───── Data to use

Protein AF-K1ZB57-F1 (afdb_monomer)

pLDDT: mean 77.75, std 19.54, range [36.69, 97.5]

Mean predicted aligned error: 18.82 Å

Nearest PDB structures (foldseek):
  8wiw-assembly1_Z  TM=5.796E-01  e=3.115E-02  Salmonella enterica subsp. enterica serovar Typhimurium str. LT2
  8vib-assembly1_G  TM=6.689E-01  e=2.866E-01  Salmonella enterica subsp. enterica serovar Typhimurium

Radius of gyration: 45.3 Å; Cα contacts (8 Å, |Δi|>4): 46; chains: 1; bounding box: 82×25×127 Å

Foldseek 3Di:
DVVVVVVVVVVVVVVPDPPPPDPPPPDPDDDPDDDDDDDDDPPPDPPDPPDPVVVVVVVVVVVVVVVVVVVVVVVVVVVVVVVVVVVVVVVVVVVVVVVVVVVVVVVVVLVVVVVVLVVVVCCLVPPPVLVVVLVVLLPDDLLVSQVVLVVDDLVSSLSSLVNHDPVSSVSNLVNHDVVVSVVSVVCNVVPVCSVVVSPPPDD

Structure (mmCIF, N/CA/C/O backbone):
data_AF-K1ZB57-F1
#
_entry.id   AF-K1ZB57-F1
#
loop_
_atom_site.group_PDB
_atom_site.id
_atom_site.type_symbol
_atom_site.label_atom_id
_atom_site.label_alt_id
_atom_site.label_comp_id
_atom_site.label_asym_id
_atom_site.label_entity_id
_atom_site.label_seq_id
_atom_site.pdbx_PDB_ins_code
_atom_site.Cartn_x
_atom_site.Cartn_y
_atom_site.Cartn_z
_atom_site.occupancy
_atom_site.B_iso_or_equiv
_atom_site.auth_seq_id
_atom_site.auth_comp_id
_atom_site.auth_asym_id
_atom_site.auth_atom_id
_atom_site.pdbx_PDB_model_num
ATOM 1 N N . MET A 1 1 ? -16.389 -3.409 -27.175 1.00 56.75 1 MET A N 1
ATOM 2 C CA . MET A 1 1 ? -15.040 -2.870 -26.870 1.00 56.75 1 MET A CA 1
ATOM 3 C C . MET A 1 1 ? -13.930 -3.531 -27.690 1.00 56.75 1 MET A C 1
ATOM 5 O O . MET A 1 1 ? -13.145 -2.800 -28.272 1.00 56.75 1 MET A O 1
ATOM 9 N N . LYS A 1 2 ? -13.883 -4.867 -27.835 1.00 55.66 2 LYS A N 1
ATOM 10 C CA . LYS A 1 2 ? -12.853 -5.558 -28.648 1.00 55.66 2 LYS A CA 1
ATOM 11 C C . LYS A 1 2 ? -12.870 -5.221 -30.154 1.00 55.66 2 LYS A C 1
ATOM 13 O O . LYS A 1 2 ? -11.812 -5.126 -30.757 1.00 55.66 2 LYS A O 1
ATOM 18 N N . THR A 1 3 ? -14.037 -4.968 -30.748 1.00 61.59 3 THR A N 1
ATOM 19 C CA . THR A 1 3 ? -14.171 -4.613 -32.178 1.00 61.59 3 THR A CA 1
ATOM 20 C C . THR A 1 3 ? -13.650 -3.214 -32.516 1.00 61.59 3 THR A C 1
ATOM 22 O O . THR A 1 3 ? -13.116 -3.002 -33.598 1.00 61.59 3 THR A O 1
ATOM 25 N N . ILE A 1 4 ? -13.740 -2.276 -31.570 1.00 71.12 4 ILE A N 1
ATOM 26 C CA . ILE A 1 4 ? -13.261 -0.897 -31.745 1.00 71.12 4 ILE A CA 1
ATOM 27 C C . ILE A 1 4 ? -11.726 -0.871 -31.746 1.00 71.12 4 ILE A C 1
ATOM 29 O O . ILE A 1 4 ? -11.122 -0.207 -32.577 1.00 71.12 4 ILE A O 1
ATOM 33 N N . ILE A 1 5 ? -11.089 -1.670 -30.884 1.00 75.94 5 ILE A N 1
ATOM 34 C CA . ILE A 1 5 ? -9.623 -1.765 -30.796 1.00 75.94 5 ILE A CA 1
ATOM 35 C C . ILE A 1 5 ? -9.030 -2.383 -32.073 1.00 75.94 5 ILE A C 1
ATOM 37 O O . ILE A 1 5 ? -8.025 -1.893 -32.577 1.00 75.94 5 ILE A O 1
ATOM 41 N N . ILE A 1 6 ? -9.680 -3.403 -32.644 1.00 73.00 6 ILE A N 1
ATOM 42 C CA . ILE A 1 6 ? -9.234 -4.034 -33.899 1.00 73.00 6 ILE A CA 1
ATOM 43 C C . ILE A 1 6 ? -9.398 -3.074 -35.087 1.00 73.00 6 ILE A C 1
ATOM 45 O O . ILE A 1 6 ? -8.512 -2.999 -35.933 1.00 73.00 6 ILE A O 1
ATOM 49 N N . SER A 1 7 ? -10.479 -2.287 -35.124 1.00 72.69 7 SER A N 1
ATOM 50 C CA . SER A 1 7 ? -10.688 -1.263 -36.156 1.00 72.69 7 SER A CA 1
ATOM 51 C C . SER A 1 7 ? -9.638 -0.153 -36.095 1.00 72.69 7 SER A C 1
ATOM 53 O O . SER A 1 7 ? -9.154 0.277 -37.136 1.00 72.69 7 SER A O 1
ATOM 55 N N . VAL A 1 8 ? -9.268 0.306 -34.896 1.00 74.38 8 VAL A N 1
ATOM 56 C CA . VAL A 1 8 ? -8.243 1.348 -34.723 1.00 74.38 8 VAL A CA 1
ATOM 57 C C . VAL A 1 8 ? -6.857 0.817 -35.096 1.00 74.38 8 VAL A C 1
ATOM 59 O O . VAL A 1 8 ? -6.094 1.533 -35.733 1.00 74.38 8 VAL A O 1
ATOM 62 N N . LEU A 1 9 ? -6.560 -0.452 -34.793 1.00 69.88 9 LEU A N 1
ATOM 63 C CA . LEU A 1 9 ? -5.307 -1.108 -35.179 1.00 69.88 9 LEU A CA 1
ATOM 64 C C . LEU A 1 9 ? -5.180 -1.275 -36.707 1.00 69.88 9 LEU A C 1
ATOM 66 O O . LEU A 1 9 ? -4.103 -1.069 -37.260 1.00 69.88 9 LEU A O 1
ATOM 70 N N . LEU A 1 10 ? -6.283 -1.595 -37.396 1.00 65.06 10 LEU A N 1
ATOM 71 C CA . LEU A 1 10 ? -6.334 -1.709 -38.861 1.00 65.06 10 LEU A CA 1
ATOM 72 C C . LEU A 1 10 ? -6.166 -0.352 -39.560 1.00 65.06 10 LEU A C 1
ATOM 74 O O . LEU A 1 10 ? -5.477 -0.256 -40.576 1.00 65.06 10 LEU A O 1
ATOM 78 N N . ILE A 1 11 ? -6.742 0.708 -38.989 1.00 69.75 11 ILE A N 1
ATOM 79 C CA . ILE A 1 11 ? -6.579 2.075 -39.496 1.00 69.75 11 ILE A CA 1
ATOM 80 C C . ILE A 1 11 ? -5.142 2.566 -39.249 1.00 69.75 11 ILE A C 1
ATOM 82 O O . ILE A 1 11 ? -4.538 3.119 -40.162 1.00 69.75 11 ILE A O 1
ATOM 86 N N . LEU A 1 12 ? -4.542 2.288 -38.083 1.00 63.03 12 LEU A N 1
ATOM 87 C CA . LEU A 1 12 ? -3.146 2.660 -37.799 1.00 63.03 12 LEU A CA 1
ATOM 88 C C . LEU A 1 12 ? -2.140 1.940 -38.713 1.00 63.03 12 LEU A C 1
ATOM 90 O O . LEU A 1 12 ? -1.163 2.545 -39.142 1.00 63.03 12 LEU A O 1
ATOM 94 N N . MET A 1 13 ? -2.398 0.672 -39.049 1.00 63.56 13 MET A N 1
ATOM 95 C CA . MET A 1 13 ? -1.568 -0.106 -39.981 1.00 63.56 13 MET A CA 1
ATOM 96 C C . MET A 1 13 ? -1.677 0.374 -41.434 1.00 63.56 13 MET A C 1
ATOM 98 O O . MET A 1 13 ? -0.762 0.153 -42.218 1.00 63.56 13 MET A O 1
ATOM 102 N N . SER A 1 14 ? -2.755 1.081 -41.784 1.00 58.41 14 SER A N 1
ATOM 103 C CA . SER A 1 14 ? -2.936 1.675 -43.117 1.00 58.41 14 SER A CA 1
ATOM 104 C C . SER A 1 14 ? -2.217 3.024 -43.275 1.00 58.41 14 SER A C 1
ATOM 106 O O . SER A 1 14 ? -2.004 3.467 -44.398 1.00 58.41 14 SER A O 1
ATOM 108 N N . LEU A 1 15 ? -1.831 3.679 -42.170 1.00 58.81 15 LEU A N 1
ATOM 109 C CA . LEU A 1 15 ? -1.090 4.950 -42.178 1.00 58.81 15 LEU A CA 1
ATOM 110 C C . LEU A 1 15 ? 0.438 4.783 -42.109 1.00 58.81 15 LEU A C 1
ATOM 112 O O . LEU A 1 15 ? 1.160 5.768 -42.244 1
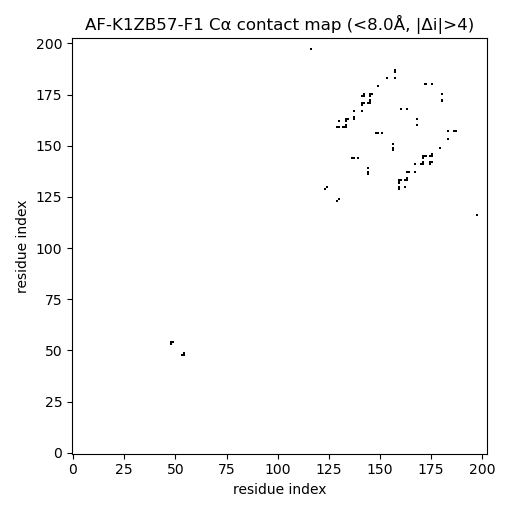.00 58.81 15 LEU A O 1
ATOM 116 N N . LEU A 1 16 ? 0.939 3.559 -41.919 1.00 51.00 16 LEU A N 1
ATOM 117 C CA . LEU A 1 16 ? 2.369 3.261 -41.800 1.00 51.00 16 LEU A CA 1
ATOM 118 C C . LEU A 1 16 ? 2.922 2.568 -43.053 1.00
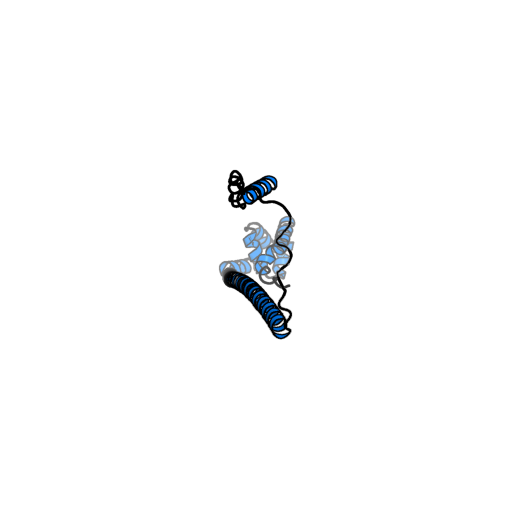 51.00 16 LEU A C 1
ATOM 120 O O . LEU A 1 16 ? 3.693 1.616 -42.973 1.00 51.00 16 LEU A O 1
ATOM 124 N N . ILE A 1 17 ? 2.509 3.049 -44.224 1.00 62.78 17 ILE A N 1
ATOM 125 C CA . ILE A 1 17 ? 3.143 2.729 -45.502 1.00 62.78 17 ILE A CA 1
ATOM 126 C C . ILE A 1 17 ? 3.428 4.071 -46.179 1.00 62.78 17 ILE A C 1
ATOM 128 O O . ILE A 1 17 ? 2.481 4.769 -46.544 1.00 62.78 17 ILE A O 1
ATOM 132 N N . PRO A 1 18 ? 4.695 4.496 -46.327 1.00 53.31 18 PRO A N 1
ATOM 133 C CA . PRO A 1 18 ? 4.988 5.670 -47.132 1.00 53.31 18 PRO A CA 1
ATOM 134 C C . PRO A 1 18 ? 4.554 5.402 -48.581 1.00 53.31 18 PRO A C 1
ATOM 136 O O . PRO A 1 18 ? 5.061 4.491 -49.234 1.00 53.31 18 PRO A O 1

──────────
───── Data to use

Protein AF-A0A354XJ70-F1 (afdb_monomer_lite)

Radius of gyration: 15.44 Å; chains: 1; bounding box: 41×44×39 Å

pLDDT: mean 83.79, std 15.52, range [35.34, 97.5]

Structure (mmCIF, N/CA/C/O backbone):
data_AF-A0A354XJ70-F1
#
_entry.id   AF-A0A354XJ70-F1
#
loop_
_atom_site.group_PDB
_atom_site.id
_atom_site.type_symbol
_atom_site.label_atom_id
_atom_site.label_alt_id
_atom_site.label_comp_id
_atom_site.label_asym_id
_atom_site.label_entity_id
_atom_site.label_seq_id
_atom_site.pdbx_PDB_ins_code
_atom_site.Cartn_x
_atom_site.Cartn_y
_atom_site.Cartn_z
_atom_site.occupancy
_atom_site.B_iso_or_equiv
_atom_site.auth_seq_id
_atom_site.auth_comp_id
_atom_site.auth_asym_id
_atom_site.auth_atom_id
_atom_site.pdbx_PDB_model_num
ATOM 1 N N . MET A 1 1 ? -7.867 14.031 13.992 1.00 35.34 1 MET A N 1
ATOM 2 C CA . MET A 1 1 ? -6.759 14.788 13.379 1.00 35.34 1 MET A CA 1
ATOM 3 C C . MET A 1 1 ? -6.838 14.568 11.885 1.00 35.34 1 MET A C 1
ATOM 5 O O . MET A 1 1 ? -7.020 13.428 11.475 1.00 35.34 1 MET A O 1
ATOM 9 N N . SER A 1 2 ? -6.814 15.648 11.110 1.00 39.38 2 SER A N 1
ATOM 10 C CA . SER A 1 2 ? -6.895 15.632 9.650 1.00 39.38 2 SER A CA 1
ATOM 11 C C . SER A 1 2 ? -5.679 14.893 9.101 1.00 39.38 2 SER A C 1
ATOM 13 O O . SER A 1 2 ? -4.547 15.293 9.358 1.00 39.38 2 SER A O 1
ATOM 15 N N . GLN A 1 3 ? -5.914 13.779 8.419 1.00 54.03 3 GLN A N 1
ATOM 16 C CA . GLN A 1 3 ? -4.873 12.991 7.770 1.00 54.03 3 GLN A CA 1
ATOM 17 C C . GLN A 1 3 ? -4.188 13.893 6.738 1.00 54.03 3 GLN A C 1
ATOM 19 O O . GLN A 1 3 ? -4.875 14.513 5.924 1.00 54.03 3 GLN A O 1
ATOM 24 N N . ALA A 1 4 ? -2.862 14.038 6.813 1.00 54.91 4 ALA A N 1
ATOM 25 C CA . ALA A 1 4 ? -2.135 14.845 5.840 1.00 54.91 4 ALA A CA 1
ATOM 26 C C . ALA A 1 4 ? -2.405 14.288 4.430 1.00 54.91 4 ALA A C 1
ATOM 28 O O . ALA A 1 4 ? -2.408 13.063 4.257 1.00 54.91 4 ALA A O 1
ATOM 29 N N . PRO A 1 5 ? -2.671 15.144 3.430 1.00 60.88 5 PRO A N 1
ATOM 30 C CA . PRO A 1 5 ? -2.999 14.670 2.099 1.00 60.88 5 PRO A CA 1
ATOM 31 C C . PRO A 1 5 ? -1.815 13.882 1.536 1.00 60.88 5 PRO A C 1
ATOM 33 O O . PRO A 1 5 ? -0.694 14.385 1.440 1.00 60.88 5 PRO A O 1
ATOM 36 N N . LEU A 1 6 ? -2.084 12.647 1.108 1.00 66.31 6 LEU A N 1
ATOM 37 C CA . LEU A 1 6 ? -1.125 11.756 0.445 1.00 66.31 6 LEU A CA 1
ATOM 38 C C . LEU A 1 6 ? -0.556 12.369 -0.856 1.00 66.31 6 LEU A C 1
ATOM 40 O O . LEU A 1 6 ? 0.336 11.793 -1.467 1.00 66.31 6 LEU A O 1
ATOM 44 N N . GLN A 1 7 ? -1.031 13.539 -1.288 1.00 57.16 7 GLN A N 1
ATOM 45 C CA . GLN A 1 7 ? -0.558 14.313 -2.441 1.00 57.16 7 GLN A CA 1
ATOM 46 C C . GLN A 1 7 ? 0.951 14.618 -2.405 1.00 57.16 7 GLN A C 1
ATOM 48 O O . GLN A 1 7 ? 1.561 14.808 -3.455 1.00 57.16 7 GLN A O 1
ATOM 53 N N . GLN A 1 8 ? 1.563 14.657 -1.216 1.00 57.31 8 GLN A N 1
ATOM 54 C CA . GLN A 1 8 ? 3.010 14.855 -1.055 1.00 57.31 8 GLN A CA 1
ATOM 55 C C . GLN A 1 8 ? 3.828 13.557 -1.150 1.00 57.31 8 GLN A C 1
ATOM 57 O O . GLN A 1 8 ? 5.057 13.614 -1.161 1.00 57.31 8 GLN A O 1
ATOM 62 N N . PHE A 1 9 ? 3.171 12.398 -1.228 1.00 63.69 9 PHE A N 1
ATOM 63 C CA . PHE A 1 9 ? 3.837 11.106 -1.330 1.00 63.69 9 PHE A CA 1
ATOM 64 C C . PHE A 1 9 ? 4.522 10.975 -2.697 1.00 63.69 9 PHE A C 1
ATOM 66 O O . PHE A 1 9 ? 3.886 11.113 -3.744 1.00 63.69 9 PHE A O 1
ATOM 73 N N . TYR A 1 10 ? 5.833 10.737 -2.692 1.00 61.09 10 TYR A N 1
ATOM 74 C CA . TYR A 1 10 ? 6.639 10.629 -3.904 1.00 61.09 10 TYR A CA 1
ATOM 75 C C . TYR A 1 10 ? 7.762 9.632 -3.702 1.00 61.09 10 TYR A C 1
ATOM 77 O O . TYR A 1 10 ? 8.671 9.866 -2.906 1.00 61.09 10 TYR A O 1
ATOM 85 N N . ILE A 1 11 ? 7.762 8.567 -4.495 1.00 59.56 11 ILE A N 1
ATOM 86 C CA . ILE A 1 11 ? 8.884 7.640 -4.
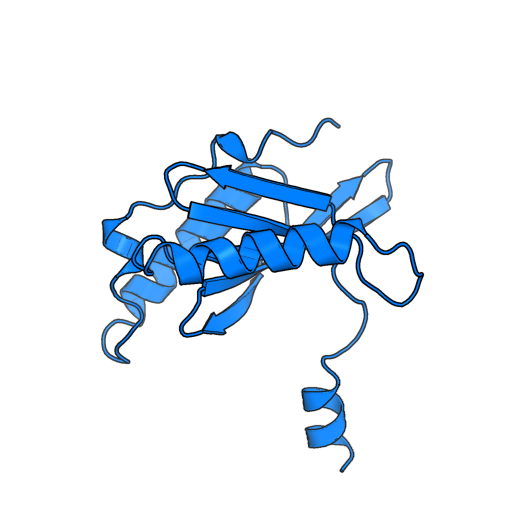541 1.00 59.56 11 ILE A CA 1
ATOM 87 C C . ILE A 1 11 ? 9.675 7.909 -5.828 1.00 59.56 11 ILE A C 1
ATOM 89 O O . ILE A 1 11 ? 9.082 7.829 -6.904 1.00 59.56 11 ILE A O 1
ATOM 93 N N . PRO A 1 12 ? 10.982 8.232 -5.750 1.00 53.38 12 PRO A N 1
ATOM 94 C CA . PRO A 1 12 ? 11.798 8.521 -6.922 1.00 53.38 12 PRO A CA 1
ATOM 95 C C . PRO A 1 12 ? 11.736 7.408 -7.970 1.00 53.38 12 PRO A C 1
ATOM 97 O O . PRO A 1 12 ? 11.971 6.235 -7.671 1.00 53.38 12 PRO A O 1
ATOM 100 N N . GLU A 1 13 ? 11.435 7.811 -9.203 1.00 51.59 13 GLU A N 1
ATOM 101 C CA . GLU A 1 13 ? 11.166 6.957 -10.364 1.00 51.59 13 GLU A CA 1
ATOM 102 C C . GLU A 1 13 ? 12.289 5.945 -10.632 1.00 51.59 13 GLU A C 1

──────────

• _What is required_
Gather each line of the records holding the string "range".

• _Response below_
pLDDT: mean 77.75, std 19.54, range [36.69, 97.5]
pLDDT: mean 83.79, std 15.52, range [35.34, 97.5]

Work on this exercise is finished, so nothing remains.